27The Board finds that criterion (c) has been met.
Criterion (d): treatment appropriate for the child’s mental disorder is available at the place of secure treatment to which the application relates.
28Youthdale can provide appropriate treatment for children with mental disorders and has the qualified staff to meet any needs that arise. The Board finds psychiatric counselling and treatment is available in the secure environment at Youthdale and that this would be of benefit to the Applicant. At Youthdale, the Applicant has access to counsellors, a psychologist, a psychiatrist and other mental health staff that are able to address his mental health needs. J. gave testimony about the security that is available at Youthdale, indicating that the Applicant would be under constant supervision.
29The Board finds that criterion (d) has been met and that Youthdale can provide the appropriate treatment for the Applicant’s mental disorder.
Criterion (e): no less restrictive method of providing treatment appropriate for the child’s mental disorder is appropriate in the circumstances.
30The Applicant has seen Dr. N., a psychiatrist, Dr. V. for treatment of ADHD and ODD, and has had a psychological assessment at a hospital. He also attended behavioural school programs and was taking Concerta and Fluoxetine and yet there was no improvement in his explosive aggression.
31There is no less restrictive method available to provide the Applicant with the treatment that he requires, as detailed in the evidence above. The Board also believes the evidence presented by Dr. D. on this matter.

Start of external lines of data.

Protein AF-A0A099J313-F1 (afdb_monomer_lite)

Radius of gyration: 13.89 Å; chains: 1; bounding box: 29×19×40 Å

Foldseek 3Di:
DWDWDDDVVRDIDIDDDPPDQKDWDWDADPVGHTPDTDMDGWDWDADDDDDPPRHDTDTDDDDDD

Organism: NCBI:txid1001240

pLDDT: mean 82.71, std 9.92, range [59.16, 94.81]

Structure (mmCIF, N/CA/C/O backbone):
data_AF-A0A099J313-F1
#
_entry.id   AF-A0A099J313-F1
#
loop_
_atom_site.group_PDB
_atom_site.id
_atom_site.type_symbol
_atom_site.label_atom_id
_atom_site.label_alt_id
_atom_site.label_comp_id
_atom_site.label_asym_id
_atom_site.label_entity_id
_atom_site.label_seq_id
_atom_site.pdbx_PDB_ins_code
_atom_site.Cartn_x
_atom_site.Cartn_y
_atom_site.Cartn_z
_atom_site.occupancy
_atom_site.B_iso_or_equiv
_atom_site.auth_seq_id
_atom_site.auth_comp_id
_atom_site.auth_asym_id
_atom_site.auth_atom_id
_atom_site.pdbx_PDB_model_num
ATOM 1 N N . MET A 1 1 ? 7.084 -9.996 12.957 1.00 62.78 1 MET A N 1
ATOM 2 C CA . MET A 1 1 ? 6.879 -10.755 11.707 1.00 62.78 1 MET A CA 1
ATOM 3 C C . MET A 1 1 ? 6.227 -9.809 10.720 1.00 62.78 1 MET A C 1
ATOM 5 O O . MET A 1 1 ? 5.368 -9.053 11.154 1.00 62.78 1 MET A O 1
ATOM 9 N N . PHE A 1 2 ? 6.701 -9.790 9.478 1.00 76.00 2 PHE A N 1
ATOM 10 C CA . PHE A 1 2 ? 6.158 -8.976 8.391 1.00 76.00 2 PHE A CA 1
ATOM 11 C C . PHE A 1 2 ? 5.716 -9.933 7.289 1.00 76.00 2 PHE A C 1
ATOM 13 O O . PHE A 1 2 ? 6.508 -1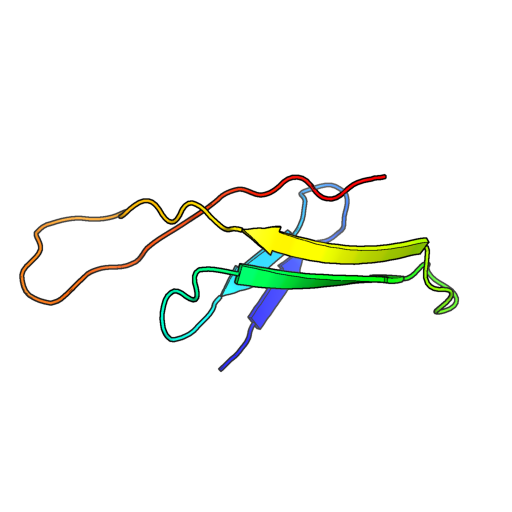0.781 6.874 1.00 76.00 2 PHE A O 1
ATOM 20 N N . THR A 1 3 ? 4.465 -9.807 6.864 1.00 85.50 3 THR A N 1
ATOM 21 C CA . THR A 1 3 ? 3.896 -10.566 5.748 1.00 85.50 3 THR A CA 1
ATOM 22 C C . THR A 1 3 ? 3.383 -9.561 4.733 1.00 85.50 3 THR A C 1
ATOM 24 O O . THR A 1 3 ? 2.708 -8.6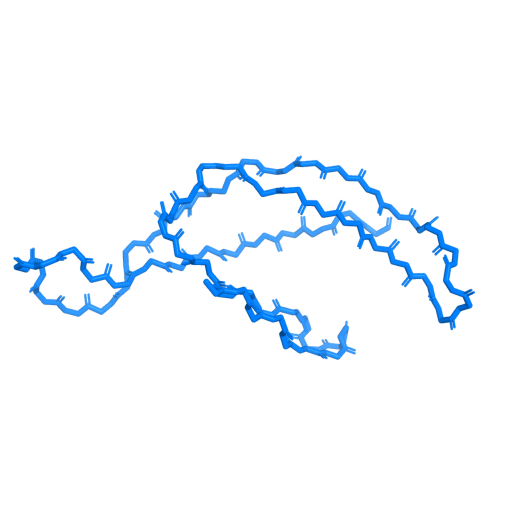16 5.126 1.00 85.50 3 THR A O 1
ATOM 27 N N . LEU A 1 4 ? 3.696 -9.764 3.454 1.00 87.44 4 LEU A N 1
ATOM 28 C CA . LEU A 1 4 ? 3.168 -8.987 2.335 1.00 87.44 4 LEU A CA 1
ATOM 29 C C . LEU A 1 4 ? 2.588 -9.964 1.311 1.00 87.44 4 LEU A C 1
ATOM 31 O O . LEU A 1 4 ? 3.289 -10.870 0.862 1.00 87.44 4 LEU A O 1
ATOM 35 N N . VAL A 1 5 ? 1.317 -9.792 0.963 1.00 90.44 5 VAL A N 1
ATOM 36 C CA . VAL A 1 5 ? 0.596 -10.636 -0.002 1.00 90.44 5 VAL A CA 1
ATOM 37 C C . VAL A 1 5 ? -0.199 -9.765 -0.969 1.00 90.44 5 VAL A C 1
ATOM 39 O O . VAL A 1 5 ? -0.747 -8.746 -0.563 1.00 90.44 5 VAL A O 1
ATOM 42 N N . GLY A 1 6 ? -0.256 -10.140 -2.244 1.00 87.94 6 GLY A N 1
ATOM 43 C CA . GLY A 1 6 ? -0.931 -9.358 -3.282 1.00 87.94 6 GLY A CA 1
ATOM 44 C C . GLY A 1 6 ? -0.395 -9.654 -4.678 1.00 87.94 6 GLY A C 1
ATOM 45 O O . GLY A 1 6 ? 0.549 -10.432 -4.831 1.00 87.94 6 GLY A O 1
ATOM 46 N N . ASP A 1 7 ? -1.012 -9.044 -5.690 1.00 80.69 7 ASP A N 1
ATOM 47 C CA . ASP A 1 7 ? -0.663 -9.246 -7.105 1.00 80.69 7 ASP A CA 1
ATOM 48 C C . ASP A 1 7 ? -0.715 -7.963 -7.957 1.00 80.69 7 ASP A C 1
ATOM 50 O O . ASP A 1 7 ? -0.669 -8.025 -9.184 1.00 80.69 7 ASP A O 1
ATOM 54 N N . GLY A 1 8 ? -0.801 -6.785 -7.328 1.00 75.94 8 GLY A N 1
ATOM 55 C CA . GLY A 1 8 ? -0.857 -5.487 -8.014 1.00 75.94 8 GLY A CA 1
ATOM 56 C C . GLY A 1 8 ? -2.168 -5.205 -8.763 1.00 75.94 8 GLY A C 1
ATOM 57 O O . GLY A 1 8 ? -2.472 -4.040 -8.997 1.00 75.94 8 GLY A O 1
ATOM 58 N N . ILE A 1 9 ? -2.969 -6.230 -9.077 1.00 80.75 9 ILE A N 1
ATOM 59 C CA . ILE A 1 9 ? -4.317 -6.094 -9.646 1.00 80.75 9 ILE A CA 1
ATOM 60 C C . ILE A 1 9 ? -5.327 -5.905 -8.515 1.00 80.75 9 ILE A C 1
ATOM 62 O O . ILE A 1 9 ? -6.146 -4.992 -8.552 1.00 80.75 9 ILE A O 1
ATOM 66 N N . SER A 1 10 ? -5.237 -6.751 -7.488 1.00 84.19 10 SER A N 1
ATOM 67 C CA . SER A 1 10 ? -6.107 -6.721 -6.305 1.00 84.19 10 SER A CA 1
ATOM 68 C C . SER A 1 10 ? -5.532 -5.864 -5.169 1.00 84.19 10 SER A C 1
ATOM 70 O O . SER A 1 10 ? -6.087 -5.833 -4.073 1.00 84.19 10 SER A O 1
ATOM 72 N N . GLY A 1 11 ? -4.402 -5.194 -5.414 1.00 86.62 11 GLY A N 1
ATOM 73 C CA . GLY A 1 11 ? -3.627 -4.485 -4.401 1.00 86.62 11 GLY A CA 1
ATOM 74 C C . GLY A 1 11 ? -2.712 -5.406 -3.592 1.00 86.62 11 GLY A C 1
ATOM 75 O O . GLY A 1 11 ? -2.430 -6.546 -3.975 1.00 86.62 11 GLY A O 1
ATOM 76 N N . TRP A 1 12 ? -2.214 -4.875 -2.479 1.00 89.19 12 TRP A N 1
ATOM 77 C CA . TRP A 1 12 ? -1.319 -5.563 -1.555 1.00 89.19 12 TRP A CA 1
ATOM 78 C C . TRP A 1 12 ? -1.826 -5.400 -0.124 1.00 89.19 12 TRP A C 1
ATOM 80 O O . TRP A 1 12 ? -2.300 -4.332 0.250 1.00 89.19 12 TRP A O 1
ATOM 90 N N . ARG A 1 13 ? -1.679 -6.444 0.691 1.00 89.19 13 ARG A N 1
ATOM 91 C CA . ARG A 1 13 ? -1.965 -6.434 2.127 1.00 89.19 13 ARG A CA 1
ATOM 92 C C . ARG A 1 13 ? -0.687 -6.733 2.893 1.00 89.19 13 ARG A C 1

32The Board finds that criterion (e) has been met.
DECISION
33On the basis of the evidence presented and in keeping with the principles contained in section 1 of the Act, the Board is satisfied that the relevant criteria were met at the time the Child was admitted to the Program and for that reason unanimously order that the Applicant’s application for release from the secure treatment setting be denied.
Lorna King
Presiding Member
Deborah Simon
Panel Member
Dated at Toronto, Ontario this 28th day of May, 2008.